その年(20年度)は園児たちはサツマイモを育てていたので、
「じゃあサツマイモご飯でもやろうか」
と最初は簡単な献立しか予定になかったのですが、さすがにそれじゃ寂しいとなって、魚の切り身でも買ってそれもおかずにしようか、との話になってきたのですが、ある母親が
「魚買うんだったらMちゃん(園児の一人)のおじいちゃんに魚を釣ってもらったら?」
と言いました。そのMちゃんのおじいちゃんというのは新島に住んでいる方で大変な釣り名人でもあったからです。もちろんその母親は冗談半分で発言したのですが、しかしその一言は鮮烈に私に響いたのです。
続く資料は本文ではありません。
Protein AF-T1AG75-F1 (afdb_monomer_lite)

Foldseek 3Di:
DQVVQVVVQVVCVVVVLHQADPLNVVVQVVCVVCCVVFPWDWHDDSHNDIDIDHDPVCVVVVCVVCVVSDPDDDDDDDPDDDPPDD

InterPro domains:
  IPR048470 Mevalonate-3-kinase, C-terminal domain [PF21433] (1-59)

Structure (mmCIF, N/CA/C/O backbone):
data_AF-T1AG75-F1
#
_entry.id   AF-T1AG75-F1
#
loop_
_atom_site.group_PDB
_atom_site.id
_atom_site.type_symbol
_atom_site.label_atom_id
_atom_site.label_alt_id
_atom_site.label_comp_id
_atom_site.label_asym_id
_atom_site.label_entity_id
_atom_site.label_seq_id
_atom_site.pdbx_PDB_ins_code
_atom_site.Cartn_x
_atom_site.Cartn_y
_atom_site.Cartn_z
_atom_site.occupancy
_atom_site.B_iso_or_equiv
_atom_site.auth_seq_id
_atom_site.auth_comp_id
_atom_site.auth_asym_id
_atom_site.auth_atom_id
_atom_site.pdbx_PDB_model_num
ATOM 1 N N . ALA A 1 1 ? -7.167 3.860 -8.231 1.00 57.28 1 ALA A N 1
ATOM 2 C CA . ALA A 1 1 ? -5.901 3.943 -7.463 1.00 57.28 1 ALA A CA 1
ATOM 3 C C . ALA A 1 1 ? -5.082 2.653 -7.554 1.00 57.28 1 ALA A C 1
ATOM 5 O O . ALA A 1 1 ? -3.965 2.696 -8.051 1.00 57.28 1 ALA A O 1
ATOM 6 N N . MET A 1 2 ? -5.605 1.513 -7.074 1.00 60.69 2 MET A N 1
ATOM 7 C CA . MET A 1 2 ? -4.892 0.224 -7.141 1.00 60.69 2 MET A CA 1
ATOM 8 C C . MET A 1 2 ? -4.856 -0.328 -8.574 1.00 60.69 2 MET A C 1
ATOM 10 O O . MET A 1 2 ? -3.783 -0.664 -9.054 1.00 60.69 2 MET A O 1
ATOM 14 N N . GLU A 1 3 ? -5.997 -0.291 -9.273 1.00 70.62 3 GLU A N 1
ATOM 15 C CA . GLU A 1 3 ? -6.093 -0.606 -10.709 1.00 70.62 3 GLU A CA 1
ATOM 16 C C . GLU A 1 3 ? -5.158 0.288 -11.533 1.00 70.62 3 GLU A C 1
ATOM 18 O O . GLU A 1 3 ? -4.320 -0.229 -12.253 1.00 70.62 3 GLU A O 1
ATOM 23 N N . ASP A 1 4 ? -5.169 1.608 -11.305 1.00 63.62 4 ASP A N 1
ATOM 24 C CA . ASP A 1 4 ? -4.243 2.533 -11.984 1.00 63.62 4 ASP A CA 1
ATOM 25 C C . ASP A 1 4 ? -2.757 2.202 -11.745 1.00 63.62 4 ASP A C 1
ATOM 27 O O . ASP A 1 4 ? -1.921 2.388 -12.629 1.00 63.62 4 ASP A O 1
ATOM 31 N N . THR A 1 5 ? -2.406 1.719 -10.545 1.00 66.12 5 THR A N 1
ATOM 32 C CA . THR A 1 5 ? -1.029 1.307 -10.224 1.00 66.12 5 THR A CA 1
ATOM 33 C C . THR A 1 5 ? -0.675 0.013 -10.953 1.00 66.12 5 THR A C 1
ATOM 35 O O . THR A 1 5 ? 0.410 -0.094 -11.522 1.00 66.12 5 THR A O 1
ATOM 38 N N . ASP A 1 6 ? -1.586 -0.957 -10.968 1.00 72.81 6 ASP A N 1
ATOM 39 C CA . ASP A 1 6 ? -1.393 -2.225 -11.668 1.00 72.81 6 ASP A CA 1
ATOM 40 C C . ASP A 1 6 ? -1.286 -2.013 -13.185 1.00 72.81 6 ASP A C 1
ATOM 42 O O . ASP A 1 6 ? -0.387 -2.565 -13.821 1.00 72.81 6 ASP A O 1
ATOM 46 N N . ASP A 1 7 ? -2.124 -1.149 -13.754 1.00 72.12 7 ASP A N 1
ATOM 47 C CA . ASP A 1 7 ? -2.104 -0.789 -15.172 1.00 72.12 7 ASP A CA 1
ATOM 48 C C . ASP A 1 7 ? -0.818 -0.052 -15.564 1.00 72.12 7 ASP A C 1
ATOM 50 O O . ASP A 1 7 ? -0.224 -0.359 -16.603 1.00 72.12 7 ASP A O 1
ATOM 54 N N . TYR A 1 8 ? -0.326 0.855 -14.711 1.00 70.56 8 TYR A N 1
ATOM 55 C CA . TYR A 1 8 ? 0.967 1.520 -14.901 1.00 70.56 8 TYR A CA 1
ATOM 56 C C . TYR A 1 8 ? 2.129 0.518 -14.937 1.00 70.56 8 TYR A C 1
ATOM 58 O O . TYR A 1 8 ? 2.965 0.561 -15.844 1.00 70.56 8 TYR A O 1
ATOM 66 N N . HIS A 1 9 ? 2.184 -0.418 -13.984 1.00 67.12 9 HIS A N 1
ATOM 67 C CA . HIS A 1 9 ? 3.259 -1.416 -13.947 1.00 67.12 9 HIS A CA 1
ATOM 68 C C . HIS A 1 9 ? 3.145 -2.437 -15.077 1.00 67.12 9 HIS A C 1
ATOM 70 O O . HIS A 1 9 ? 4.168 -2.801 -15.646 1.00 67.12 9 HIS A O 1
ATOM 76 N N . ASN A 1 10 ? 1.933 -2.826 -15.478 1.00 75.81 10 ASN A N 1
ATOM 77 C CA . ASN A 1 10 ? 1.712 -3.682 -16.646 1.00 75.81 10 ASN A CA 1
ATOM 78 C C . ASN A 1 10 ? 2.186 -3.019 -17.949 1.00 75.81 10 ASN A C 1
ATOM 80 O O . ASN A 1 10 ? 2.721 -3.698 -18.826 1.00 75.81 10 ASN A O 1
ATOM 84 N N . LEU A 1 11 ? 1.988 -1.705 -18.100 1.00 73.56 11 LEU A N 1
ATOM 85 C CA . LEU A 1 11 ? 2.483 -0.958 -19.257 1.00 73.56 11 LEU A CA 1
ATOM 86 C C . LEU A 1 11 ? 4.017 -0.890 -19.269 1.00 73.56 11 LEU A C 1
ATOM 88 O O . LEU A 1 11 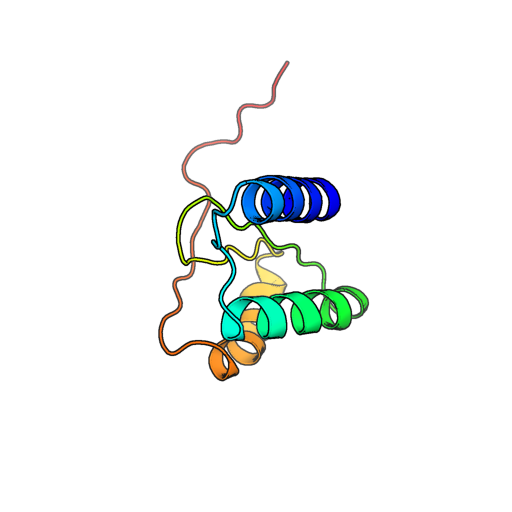? 4.620 -1.125 -20.314 1.00 73.56 11 LEU A O 1
ATOM 92 N N . ASN A 1 12 ? 4.639 -0.625 -18.117 1.00 68.75 12 ASN A N 1
ATOM 93 C CA . ASN A 1 12 ? 6.097 -0.585 -17.976 1.00 68.75 12 ASN A CA 1
ATOM 94 C C . ASN A 1 12 ? 6.752 -1.949 -18.236 1.00 68.75 12 ASN A C 1
ATOM 96 O O . ASN A 1 12 ? 7.751 -2.026 -18.951 1.00 68.75 12 ASN A O 1
ATOM 100 N N . ASP A 1 13 ? 6.153 -3.031 -17.737 1.00 72.62 13 ASP A N 1
ATOM 101 C CA . ASP A 1 13 ? 6.644 -4.398 -17.942 1.00 72.62 13 ASP A CA 1
ATOM 102 C C . ASP A 1 13 ? 6.641 -4.767 -19.436 1.00 72.62 13 ASP A C 1
ATOM 104 O O . ASP A 1 13 ? 7.613 -5.317 -19.956 1.00 72.62 13 ASP A O 1
ATOM 108 N N . LYS A 1 14 ? 5.591 -4.357 -20.167 1.00 73.81 14 LYS A N 1
ATOM 109 C CA . LYS A 1 14 ? 5.473 -4.547 -21.625 1.00 73.81 14 LYS A CA 1
ATOM 110 C C . LYS A 1 14 ? 6.535 -3.801 -22.437 1.00 73.81 14 LYS A C 1
ATOM 112 O O . LYS A 1 14 ? 6.797 -4.198 -23.570 1.00 73.81 14 LYS A O 1
ATOM 117 N N . VAL A 1 15 ? 7.142 -2.748 -21.885 1.00 70.50 15 VAL A N 1
ATOM 118 C CA . VAL A 1 15 ? 8.246 -2.002 -22.518 1.00 70.50 15 VAL A CA 1
ATOM 119 C C . VAL A 1 15 ? 9.617 -2.344 -21.914 1.00 70.50 15 VAL A C 1
ATOM 121 O O . VAL A 1 15 ? 10.594 -1.645 -22.176 1.00 70.50 15 VAL A O 1
ATOM 124 N N . GLY A 1 16 ? 9.708 -3.433 -21.138 1.00 62.53 16 GLY A N 1
ATOM 125 C CA . GLY A 1 16 ? 10.960 -3.956 -20.578 1.00 62.53 16 GLY A CA 1
ATOM 126 C C . GLY A 1 16 ? 11.446 -3.246 -19.311 1.00 62.53 16 GLY A C 1
ATOM 127 O O . GLY A 1 16 ? 12.608 -3.390 -18.932 1.00 62.53 16 GLY A O 1
ATOM 128 N N . VAL A 1 17 ? 10.584 -2.466 -18.652 1.00 67.12 17 VAL A N 1
ATOM 129 C CA . VAL A 1 17 ? 10.906 -1.740 -17.418 1.00 67.12 17 VAL A CA 1
ATOM 130 C C . VAL A 1 17 ? 10.312 -2.484 -16.221 1.00 67.12 17 VAL A C 1
ATOM 132 O O . VAL A 1 17 ? 9.144 -2.326 -15.868 1.00 67.12 17 VAL A O 1
ATOM 135 N N . HIS A 1 18 ? 11.144 -3.301 -15.575 1.00 72.44 18 HIS A N 1
ATOM 136 C CA . HIS A 1 18 ? 10.752 -4.141 -14.442 1.00 72.44 18 HIS A CA 1
ATOM 137 C C . HIS A 1 18 ? 10.926 -3.404 -13.106 1.00 72.44 18 HIS A C 1
ATOM 139 O O . HIS A 1 18 ? 11.982 -3.463 -12.480 1.00 72.44 18 HIS A O 1
ATOM 145 N N . ILE A 1 19 ? 9.883 -2.701 -12.662 1.00 73.75 19 ILE A N 1
ATOM 146 C CA . ILE A 1 19 ? 9.909 -1.927 -11.404 1.00 73.75 19 ILE A CA 1
ATOM 147 C C . ILE A 1 19 ? 9.593 -2.812 -10.187 1.00 73.75 19 ILE A C 1
ATOM 149 O O . ILE A 1 19 ? 10.138 -2.623 -9.103 1.00 73.75 19 ILE A O 1
ATOM 153 N N . LEU A 1 20 ? 8.707 -3.799 -10.353 1.00 78.94 20 LEU A N 1
ATOM 154 C CA . LEU A 1 20 ? 8.256 -4.668 -9.266 1.00 78.94 20 LEU A CA 1
ATOM 155 C C . LEU A 1 20 ? 9.145 -5.908 -9.135 1.00 78.94 20 LEU A C 1
ATOM 157 O O . LEU A 1 20 ? 9.062 -6.830 -9.952 1.00 78.94 20 LEU A O 1
ATOM 161 N N . THR A 1 21 ? 9.929 -5.962 -8.058 1.00 83.56 21 THR A N 1
ATOM 162 C CA . THR A 1 21 ? 10.652 -7.177 -7.648 1.00 83.56 21 THR A CA 1
ATOM 163 C C . THR A 1 21 ? 9.686 -8.262 -7.156 1.00 83.56 21 THR A C 1
ATOM 165 O O . THR A 1 21 ? 8.538 -7.976 -6.809 1.00 83.56 21 THR A O 1
ATOM 168 N N . GLU A 1 22 ? 10.139 -9.516 -7.076 1.00 83.38 22 GLU A N 1
ATOM 169 C CA . GLU A 1 22 ? 9.321 -10.622 -6.547 1.00 83.38 22 GLU A CA 1
ATOM 170 C C . GLU A 1 22 ? 8.840 -10.358 -5.114 1.00 83.38 22 GLU A C 1
ATOM 172 O O . GLU A 1 22 ? 7.661 -10.536 -4.820 1.00 83.38 22 GLU A O 1
ATOM 177 N N . HIS A 1 23 ? 9.709 -9.836 -4.241 1.00 84.44 23 HIS A N 1
ATOM 178 C CA . HIS A 1 23 ? 9.332 -9.475 -2.870 1.00 84.44 23 HIS A CA 1
ATOM 179 C C . HIS A 1 23 ? 8.237 -8.404 -2.830 1.00 84.44 23 HIS A C 1
ATOM 181 O O . HIS A 1 23 ? 7.312 -8.497 -2.022 1.00 84.44 23 HIS A O 1
ATOM 187 N N . MET A 1 24 ? 8.307 -7.408 -3.722 1.00 87.56 24 MET A N 1
ATOM 188 C CA . MET A 1 24 ? 7.248 -6.405 -3.842 1.00 87.56 24 MET A CA 1
ATOM 189 C C . MET A 1 24 ? 5.943 -7.060 -4.288 1.00 87.56 24 MET A C 1
ATOM 191 O O . MET A 1 24 ? 4.913 -6.803 -3.679 1.00 87.56 24 MET A O 1
ATOM 195 N N . ARG A 1 25 ? 5.971 -7.949 -5.288 1.00 87.62 25 ARG A N 1
ATOM 196 C CA . ARG A 1 25 ? 4.768 -8.658 -5.761 1.00 87.62 25 ARG A CA 1
ATOM 197 C C . ARG A 1 25 ? 4.119 -9.490 -4.653 1.00 87.62 25 ARG A C 1
ATOM 199 O O . ARG A 1 25 ? 2.898 -9.430 -4.515 1.00 87.62 25 ARG A O 1
ATOM 206 N N . SER A 1 26 ? 4.911 -10.182 -3.834 1.00 90.00 26 SER A N 1
ATOM 207 C CA . SER A 1 26 ? 4.410 -10.916 -2.664 1.00 90.00 26 SER A CA 1
ATOM 208 C C . SER A 1 26 ? 3.748 -9.985 -1.647 1.00 90.00 26 SER A C 1
ATOM 210 O O . SER A 1 26 ? 2.625 -10.243 -1.224 1.00 90.00 26 SER A O 1
ATOM 212 N N . LEU A 1 27 ? 4.380 -8.853 -1.318 1.00 91.00 27 LEU A N 1
ATOM 213 C CA . LEU A 1 27 ? 3.782 -7.856 -0.427 1.00 91.00 27 LEU A CA 1
ATOM 214 C C . LEU A 1 27 ? 2.470 -7.285 -0.995 1.00 91.00 27 LEU A C 1
ATOM 216 O O . LEU A 1 27 ? 1.488 -7.150 -0.270 1.00 91.00 27 LEU A O 1
ATOM 220 N N . LEU A 1 28 ? 2.426 -6.964 -2.291 1.00 90.69 28 LEU A N 1
ATOM 221 C CA . LEU A 1 28 ? 1.216 -6.447 -2.940 1.00 90.69 28 LEU A CA 1
ATOM 222 C C . LEU A 1 28 ? 0.076 -7.474 -2.934 1.00 90.69 28 LEU A C 1
ATOM 224 O O . LEU A 1 28 ? -1.082 -7.098 -2.750 1.00 90.69 28 LEU A O 1
ATOM 228 N N . HIS A 1 29 ? 0.392 -8.760 -3.108 1.00 90.88 29 HIS A N 1
ATOM 229 C CA . HIS A 1 29 ? -0.584 -9.841 -2.995 1.00 90.88 29 HIS A CA 1
ATOM 230 C C . HIS A 1 29 ? -1.199 -9.896 -1.592 1.00 90.88 29 HIS A C 1
ATOM 232 O O . HIS A 1 29 ? -2.422 -9.873 -1.457 1.00 90.88 29 HIS A O 1
ATOM 238 N N . GLU A 1 30 ? -0.367 -9.869 -0.555 1.00 93.38 30 GLU A N 1
ATOM 239 C CA . GLU A 1 30 ? -0.824 -9.893 0.836 1.00 93.38 30 GLU A CA 1
ATOM 240 C C . GLU A 1 30 ? -1.651 -8.657 1.206 1.00 93.38 30 GLU A C 1
ATOM 242 O O . GLU A 1 30 ? -2.708 -8.777 1.824 1.00 93.38 30 GLU A O 1
ATOM 247 N N . ILE A 1 31 ? -1.254 -7.466 0.743 1.00 92.00 31 ILE A N 1
ATOM 248 C CA . ILE A 1 31 ? -2.036 -6.235 0.942 1.00 92.00 31 ILE A CA 1
ATOM 249 C C . ILE A 1 31 ? -3.453 -6.373 0.364 1.00 92.00 31 ILE A C 1
ATOM 251 O O . ILE A 1 31 ? -4.414 -5.901 0.978 1.00 92.00 31 ILE A O 1
ATOM 255 N N . ARG A 1 32 ? -3.618 -7.035 -0.791 1.00 89.94 32 ARG A N 1
ATOM 256 C CA . ARG A 1 32 ? -4.949 -7.277 -1.381 1.00 89.94 32 ARG A CA 1
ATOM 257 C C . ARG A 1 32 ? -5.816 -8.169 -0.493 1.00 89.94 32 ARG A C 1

『そうか!園児達が関わった食材(さつまいも)だけじゃ物足らない。園児たちの親、祖父母が関わっている食材も集めてみよう。それらは距離は遠くても園児たちにとっては身近な食材といえるはずだ。親や祖父母が自分の子、孫のために提供する食材が遠いはずはない』
と思い立ち、急きょ各保護者たちからの食材を募りました。もちろん新島の魚を含めてです。みなその取り組みに快諾してくれ、続々と心のこもった素晴らしい食材が集まってきました。新島のおじいちゃんなどは収穫祭の前日に魚が良い状態で届くようにと、逆算して沖に釣りに出てくれたのです。すべて自分らの子、孫への愛情のなせることです。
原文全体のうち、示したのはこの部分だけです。